検索が変わる、その前に整えるべき“ルール”

検索はリンクの羅列から、AIが要約して導く体験へ。
イギリスの競争当局CMAが、この新しい検索像にルールを持ち込もうとしています。
焦点はGoogleの生成AI検索「AI Overviews/AI Mode」と、出版社の権利保護の両立です。

ポイントはコンテンツ利用のオプトアウト権透明性
AIがまとめても、情報の源泉であるサイトが主導権を失わない仕組みが求められています。
検索の利便性か、クリエイターの持続性か。
そのバランスを取りに行く動きです。

CMAの狙い:出版社に“選択権”を、検索に“説明力”を

新ルール案の骨子

英国CMAは、Google検索のAI機能に対し、出版社が自社コンテンツの扱いを制御できる新ルール案を公表しました。
国内で9割超のシェアを持つGoogleに対し、デジタル市場・競争・消費者法(DMCCA 2024)に基づく行動規範を課す構えです。
報道では、次の4領域が柱とされています。

  • コントロール付与:AI OverviewsやAI Modeでの利用、検索外のAI学習への利用からオプトアウトできる選択肢
  • 透明性・アトリビューション:AI結果での適切な出典表示と説明責任
  • 公平なランキング:自社サービス優遇の抑制やシグナルの公正化
  • 選択画面・データ移行:検索や広告の選択肢提示とデータポータビリティ

要点を端的に示す引用がこちらです。

CMA wants publishers to be able to opt out of their content being used to power AI Overviews and AI Mode, or to train AI models outside of Search.

出典:Gadgets360

日本語の整理も参考になります。
Media Innovationは、今回が初の行動規範案で、オプトアウトと透明性の確保が中心だと解説しています。
Media Innovation

提案の核心:オプトアウトと透明性の再設計

“見られる”から“使われる”への転換に歯止め

従来の検索は、クローリングしてインデックスし、ユーザーがクリックする前提でした。
AI Overviewsでは、複数の情報源を要約して上位に提示し、クリック前に価値が成立します。
この構造変化は、出典サイトの流入に直結するため、利用ルールの明確化が急務でした。

CMAの案は、次のような再設計を迫ります。

  • 粒度のあるオプトアウト:検索インデックスは許可、AI要約は不許可、学習は全面不許可などの細分化
  • 出典ラベリング:AI結果でのリンク露出の明確化と、要約に採用された根拠の説明
  • 優遇の抑止:自社サービスや特定ソースの過剰優遇をチェックする監督枠組み

つまり、AI検索の“利便性”を維持しながら、出典側の選択権と可視性を保証する仕組みに舵を切る提案です。

Googleの現行仕様とギャップ:何が足りないのか

robots.txtでは足りない場面

Googleは開発者ドキュメントで、AI OverviewsやAI Modeに特別な最適化は不要とし、検索におけるAIはSearchに統合されていると説明しています。
また、サイト管理の主手段はGooglebot向けrobots.txtだと明言しています。

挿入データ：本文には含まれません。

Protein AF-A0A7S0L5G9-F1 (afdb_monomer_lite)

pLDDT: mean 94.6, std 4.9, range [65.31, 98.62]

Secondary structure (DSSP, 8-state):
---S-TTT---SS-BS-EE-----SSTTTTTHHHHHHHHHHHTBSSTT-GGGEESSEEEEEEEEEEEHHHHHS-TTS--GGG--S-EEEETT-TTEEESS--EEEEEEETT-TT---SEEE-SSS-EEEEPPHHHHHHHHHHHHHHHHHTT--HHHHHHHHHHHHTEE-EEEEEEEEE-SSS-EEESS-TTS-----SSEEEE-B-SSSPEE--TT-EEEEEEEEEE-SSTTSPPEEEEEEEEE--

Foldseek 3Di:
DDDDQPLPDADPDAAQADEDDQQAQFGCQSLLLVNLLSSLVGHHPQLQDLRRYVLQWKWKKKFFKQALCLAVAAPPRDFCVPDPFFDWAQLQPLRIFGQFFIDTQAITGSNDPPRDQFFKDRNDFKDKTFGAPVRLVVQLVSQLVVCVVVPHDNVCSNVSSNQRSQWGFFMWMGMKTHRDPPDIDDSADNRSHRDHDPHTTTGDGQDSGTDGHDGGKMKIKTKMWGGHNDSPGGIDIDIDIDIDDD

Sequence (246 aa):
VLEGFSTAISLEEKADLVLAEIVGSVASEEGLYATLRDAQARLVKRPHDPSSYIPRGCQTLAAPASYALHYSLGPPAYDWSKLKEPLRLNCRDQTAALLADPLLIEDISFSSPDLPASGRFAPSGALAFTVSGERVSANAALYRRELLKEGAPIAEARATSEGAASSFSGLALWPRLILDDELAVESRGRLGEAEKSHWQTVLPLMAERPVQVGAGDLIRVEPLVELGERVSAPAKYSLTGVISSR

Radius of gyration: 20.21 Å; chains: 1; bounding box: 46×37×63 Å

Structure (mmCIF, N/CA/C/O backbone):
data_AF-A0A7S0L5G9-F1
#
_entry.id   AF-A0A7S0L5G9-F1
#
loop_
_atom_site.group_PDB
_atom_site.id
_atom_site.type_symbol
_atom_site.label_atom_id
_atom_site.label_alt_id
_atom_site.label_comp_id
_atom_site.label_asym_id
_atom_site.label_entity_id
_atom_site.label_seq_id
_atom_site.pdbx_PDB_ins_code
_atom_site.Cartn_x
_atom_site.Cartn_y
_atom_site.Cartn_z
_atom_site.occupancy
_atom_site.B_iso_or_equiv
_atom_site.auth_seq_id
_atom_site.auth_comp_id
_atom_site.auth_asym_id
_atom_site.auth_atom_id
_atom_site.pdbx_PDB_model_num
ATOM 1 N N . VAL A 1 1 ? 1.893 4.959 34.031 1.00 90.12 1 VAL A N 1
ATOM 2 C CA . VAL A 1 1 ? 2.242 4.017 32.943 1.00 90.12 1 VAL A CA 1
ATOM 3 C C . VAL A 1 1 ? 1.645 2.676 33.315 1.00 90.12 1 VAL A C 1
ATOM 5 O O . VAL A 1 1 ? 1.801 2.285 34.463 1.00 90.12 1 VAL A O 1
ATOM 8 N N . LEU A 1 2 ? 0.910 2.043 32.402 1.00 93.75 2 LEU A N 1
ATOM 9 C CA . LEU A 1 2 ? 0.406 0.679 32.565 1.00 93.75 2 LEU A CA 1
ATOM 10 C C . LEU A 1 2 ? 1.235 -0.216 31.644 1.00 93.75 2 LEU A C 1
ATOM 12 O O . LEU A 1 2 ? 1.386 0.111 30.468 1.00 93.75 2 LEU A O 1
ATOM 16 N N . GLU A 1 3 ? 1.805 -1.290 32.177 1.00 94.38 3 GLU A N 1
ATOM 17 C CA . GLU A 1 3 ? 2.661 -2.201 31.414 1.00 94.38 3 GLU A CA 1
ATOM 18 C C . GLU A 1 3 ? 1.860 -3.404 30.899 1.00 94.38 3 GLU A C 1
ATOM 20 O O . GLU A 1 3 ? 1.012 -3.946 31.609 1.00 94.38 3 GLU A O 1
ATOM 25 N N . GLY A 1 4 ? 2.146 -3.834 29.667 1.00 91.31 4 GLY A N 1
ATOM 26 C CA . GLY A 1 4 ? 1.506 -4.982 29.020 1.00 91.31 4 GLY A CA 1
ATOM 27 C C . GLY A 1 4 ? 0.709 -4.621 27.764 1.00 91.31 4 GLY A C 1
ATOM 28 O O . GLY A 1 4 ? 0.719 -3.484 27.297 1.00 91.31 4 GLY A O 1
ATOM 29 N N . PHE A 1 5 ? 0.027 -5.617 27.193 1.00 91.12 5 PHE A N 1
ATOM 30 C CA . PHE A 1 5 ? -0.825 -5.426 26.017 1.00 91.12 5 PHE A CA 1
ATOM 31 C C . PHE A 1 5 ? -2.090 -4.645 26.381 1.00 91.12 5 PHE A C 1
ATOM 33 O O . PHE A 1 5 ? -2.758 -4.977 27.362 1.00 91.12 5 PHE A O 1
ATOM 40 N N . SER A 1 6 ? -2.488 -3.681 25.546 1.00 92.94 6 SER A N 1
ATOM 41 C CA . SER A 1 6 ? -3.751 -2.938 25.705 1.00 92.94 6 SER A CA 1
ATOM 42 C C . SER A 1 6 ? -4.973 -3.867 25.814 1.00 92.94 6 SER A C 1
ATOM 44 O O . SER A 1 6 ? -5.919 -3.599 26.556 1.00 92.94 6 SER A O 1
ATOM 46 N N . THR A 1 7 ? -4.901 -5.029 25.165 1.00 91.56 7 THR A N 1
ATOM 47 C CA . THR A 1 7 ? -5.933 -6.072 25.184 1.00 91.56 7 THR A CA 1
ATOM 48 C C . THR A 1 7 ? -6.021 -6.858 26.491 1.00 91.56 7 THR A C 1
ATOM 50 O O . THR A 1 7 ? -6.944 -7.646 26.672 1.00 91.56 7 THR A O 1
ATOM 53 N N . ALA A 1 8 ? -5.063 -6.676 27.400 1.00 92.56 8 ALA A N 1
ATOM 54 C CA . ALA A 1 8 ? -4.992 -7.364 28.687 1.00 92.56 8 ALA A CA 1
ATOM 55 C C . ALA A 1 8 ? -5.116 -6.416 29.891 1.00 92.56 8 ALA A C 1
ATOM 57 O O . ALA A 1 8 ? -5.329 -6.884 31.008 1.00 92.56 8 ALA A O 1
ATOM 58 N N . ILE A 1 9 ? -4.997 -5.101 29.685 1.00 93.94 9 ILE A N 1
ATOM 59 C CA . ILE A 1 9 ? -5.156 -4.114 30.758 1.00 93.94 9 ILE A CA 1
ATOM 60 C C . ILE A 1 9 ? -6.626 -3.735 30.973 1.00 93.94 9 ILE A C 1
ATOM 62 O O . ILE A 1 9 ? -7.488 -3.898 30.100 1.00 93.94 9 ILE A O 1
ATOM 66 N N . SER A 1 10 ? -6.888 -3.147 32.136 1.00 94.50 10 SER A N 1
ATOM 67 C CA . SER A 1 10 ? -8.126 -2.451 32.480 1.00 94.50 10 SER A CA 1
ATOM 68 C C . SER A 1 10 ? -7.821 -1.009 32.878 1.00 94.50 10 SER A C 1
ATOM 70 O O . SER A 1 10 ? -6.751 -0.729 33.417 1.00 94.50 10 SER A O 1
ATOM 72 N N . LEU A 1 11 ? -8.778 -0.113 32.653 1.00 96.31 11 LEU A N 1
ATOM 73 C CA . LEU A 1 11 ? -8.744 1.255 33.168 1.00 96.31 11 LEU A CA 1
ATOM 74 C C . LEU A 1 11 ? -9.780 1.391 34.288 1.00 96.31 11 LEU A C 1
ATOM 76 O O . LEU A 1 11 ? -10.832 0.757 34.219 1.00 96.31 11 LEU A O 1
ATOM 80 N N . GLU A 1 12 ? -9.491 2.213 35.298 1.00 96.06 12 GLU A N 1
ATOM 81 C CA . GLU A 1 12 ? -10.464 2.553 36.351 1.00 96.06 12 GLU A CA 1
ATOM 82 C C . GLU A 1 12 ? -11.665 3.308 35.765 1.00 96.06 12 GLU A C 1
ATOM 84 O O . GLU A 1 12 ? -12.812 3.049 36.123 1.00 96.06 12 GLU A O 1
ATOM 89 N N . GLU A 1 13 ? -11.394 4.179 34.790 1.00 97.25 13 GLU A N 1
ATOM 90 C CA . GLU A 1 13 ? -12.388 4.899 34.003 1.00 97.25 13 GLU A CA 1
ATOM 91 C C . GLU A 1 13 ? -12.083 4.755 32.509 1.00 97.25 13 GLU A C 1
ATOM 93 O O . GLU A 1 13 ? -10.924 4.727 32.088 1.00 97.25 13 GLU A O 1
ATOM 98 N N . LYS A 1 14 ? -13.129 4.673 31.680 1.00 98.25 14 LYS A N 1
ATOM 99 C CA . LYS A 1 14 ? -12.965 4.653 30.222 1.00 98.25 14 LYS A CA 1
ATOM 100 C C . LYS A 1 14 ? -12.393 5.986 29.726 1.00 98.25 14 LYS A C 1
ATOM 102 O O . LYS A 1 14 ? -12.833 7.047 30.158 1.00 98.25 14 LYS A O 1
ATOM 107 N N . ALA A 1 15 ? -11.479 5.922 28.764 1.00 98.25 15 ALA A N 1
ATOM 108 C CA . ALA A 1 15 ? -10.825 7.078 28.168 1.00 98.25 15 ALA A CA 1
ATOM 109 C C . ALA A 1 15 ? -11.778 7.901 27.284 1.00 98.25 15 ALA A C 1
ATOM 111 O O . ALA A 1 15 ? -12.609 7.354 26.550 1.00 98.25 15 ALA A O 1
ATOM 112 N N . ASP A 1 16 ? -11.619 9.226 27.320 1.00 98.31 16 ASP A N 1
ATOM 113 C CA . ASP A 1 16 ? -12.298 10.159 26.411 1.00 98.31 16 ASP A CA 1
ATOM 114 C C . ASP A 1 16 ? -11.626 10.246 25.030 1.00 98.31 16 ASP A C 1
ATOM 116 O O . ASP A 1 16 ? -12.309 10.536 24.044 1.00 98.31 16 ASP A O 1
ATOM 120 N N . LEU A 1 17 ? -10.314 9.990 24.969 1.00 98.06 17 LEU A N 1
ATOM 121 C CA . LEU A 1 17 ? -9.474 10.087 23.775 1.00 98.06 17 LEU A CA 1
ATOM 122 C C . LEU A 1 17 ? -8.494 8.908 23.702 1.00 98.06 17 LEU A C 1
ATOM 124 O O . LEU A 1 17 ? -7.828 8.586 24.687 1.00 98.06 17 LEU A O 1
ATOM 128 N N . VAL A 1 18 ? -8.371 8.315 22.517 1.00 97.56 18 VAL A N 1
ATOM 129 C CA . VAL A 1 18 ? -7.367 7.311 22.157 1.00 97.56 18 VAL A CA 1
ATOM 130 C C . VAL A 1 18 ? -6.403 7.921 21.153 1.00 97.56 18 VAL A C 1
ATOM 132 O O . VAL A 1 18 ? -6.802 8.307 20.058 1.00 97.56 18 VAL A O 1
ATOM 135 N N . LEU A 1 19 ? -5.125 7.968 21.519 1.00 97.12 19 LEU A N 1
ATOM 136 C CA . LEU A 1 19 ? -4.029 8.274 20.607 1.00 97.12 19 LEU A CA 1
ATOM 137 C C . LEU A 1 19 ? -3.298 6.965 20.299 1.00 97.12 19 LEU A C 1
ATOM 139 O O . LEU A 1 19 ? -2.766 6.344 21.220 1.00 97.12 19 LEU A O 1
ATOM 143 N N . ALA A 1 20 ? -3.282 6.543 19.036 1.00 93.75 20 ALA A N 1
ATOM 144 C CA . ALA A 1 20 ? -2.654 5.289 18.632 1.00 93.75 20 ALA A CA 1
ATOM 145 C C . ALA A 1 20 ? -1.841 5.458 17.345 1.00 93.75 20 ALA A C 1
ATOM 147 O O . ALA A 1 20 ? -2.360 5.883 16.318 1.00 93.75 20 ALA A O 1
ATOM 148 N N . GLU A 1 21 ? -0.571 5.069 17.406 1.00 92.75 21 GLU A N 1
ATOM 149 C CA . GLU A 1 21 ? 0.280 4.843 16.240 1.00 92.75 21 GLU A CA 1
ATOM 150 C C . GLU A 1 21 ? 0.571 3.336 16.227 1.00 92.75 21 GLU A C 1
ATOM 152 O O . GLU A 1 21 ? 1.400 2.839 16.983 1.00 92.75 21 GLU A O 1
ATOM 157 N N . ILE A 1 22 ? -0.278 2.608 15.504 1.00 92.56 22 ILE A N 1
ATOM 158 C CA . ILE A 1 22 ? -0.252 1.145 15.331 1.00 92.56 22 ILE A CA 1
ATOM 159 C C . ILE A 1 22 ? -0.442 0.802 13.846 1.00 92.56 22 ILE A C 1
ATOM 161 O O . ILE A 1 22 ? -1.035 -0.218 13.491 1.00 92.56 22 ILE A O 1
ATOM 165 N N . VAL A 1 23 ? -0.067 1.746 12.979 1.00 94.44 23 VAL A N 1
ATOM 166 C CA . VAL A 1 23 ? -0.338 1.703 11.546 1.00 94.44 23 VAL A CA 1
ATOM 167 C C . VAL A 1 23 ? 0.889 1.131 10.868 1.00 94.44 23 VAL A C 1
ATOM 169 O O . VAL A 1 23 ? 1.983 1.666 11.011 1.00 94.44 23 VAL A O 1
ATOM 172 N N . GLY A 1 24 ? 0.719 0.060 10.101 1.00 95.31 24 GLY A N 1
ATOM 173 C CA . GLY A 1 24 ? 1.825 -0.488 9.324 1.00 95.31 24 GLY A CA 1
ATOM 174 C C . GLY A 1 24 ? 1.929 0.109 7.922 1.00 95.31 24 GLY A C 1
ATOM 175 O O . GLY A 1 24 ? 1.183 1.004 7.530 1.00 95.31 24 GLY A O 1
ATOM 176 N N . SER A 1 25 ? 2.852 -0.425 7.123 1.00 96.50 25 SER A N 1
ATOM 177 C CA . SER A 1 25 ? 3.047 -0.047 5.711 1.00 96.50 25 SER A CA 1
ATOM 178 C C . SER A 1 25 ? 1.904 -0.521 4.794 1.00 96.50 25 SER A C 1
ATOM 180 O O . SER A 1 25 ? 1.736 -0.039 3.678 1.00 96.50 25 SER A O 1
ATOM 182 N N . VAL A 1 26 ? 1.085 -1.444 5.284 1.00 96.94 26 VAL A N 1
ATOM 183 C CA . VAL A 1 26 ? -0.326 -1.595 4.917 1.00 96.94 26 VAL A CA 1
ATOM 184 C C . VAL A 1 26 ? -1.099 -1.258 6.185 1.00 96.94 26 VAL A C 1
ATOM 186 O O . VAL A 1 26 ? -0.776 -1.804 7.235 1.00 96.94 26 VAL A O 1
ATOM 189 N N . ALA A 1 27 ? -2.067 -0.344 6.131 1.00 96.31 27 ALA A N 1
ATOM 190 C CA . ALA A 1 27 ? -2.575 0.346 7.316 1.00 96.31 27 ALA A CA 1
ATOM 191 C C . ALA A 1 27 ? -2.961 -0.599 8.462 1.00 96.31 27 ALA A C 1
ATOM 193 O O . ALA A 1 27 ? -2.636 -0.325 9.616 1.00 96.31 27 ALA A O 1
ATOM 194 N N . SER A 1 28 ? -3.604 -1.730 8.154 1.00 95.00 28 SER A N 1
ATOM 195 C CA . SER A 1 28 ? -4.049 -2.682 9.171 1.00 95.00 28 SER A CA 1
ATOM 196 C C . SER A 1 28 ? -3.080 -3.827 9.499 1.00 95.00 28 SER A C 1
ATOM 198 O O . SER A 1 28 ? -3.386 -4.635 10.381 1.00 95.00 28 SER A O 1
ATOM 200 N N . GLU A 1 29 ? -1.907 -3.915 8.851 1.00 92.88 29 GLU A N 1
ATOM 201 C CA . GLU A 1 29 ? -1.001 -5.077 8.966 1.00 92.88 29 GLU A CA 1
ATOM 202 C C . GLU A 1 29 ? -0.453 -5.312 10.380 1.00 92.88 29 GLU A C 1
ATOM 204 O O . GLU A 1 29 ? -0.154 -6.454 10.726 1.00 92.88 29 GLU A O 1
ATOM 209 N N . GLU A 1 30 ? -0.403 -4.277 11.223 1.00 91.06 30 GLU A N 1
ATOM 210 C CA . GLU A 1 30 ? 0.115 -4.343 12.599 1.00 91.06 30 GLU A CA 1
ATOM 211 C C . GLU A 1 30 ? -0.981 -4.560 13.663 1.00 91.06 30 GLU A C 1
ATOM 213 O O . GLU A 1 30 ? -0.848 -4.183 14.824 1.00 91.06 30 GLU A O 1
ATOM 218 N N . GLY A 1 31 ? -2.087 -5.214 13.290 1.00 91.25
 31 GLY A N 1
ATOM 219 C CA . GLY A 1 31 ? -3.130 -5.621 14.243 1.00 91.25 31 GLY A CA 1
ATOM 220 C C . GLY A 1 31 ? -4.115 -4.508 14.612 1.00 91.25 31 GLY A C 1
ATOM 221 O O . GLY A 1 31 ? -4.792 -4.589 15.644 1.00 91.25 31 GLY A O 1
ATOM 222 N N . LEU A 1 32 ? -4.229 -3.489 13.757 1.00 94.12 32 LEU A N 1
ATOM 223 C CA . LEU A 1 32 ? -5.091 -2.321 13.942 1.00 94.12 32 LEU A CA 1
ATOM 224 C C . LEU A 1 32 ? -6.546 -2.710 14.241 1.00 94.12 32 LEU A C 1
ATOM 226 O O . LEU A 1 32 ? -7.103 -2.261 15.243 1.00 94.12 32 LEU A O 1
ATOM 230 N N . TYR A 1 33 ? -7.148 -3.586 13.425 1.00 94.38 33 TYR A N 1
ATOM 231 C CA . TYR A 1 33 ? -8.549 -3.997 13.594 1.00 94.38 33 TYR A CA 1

AI is built into Search … which is why robots.txt directives for Googlebot is the control for site owners to manage access to how their sites are crawled for Search.

出典:Google Search Central

しかし、CMAが求めるのはAI要約での利用検索外のモデル学習に対する個別・明示のオプトアウトです。
現行のロボッツ制御は「クロールの可否」が中心で、用途別の不許可までは網羅しきれていません。
このギャップこそ、今回の協議の主戦場になります。

Google側の機能進化(AI Modeの一般提供など)も進み、検索体験は高度化しています。
公式ブログによれば、AIによる探索はリンクと併走し、深掘りを促す設計です。
ただしコントロールの粒度は、規制側の要求と接続する追加設計が必要になりそうです。

出版社・メディアの実務:いま備える運用チェックリスト

“来るかもしれない”オプトアウトの前に

最終ルールが確定する前でも、準備は進められます。
以下は現時点での実務対応の指針です。

  • ポリシー棚卸し:自社のAI利用方針を文書化し、AI要約・学習の許可範囲と根拠を明確化
  • 技術的制御の整備:robots.txtやメタタグでのクロール方針を最新化し、将来の用途別ディレクティブ追加に備えて運用フローを設計
  • 出典表示の最適化:構造化データ、著者情報、日付、参照元表記を強化し、AI結果でも誰が言っているかが伝わる設計に
  • 計測の強化:AI Overviews出現クエリの監視、クリックの質・滞在の変化をログ基盤で把握
  • ライセンス・交渉準備:学習利用や要約採用に対する条件・対価の考え方を社内合意

Googleは「AI機能への表示に特別な最適化は不要」としていますが、同時にリンクの探索を助ける設計だと述べています。
出典価値を伝える情報設計と技術基盤の整備は、どのシナリオでも有効です。
参考:Google Search Central

SEOと広告の再設計:クリックの“質”を取りにいく

量から質へ、ファネルの見直し

AI Overviewsの登場で、CTRが平準化する一方、クリックの意図は濃くなるとGoogleは示唆しています。
公式ドキュメントでは、AI付き検索からのクリックは滞在が長い“質の高いクリック”になりがちと表現されています。
これは、上位表示=大量流入の単線モデルが見直されるサインです。

  • 回答の“先”を設計:AI要約で得た知識の次に必要な比較・検証・更新性を提示
  • エビデンスの可視化:一次データ、独自調査、更新履歴の提示でE-E-A-Tを強化
  • 広告の接合点:AI要約に飲み込まれない検討中盤の接点(比較表、計算機、サンプル)を拡充

AIに要約されても、深掘りや意思決定の段階で価値を発揮できる設計へ。
メディアもブランドも、体験の縦軸をつなぎ直すタイミングです。
参考:Google Search Central

ユーザー体験とリスク:正確さ、偏り、そして説明責任

“便利”の裏側を見抜く

AI Overviewsは、複雑な質問の要点を素早く把握するのに有効です。
一方で、要約の誤りや偏り、出典の見えづらさは恒常的な懸念です。
CMAのアプローチは、説明責任と可視性を高め、ユーザーに情報の来歴を返す狙いがあります。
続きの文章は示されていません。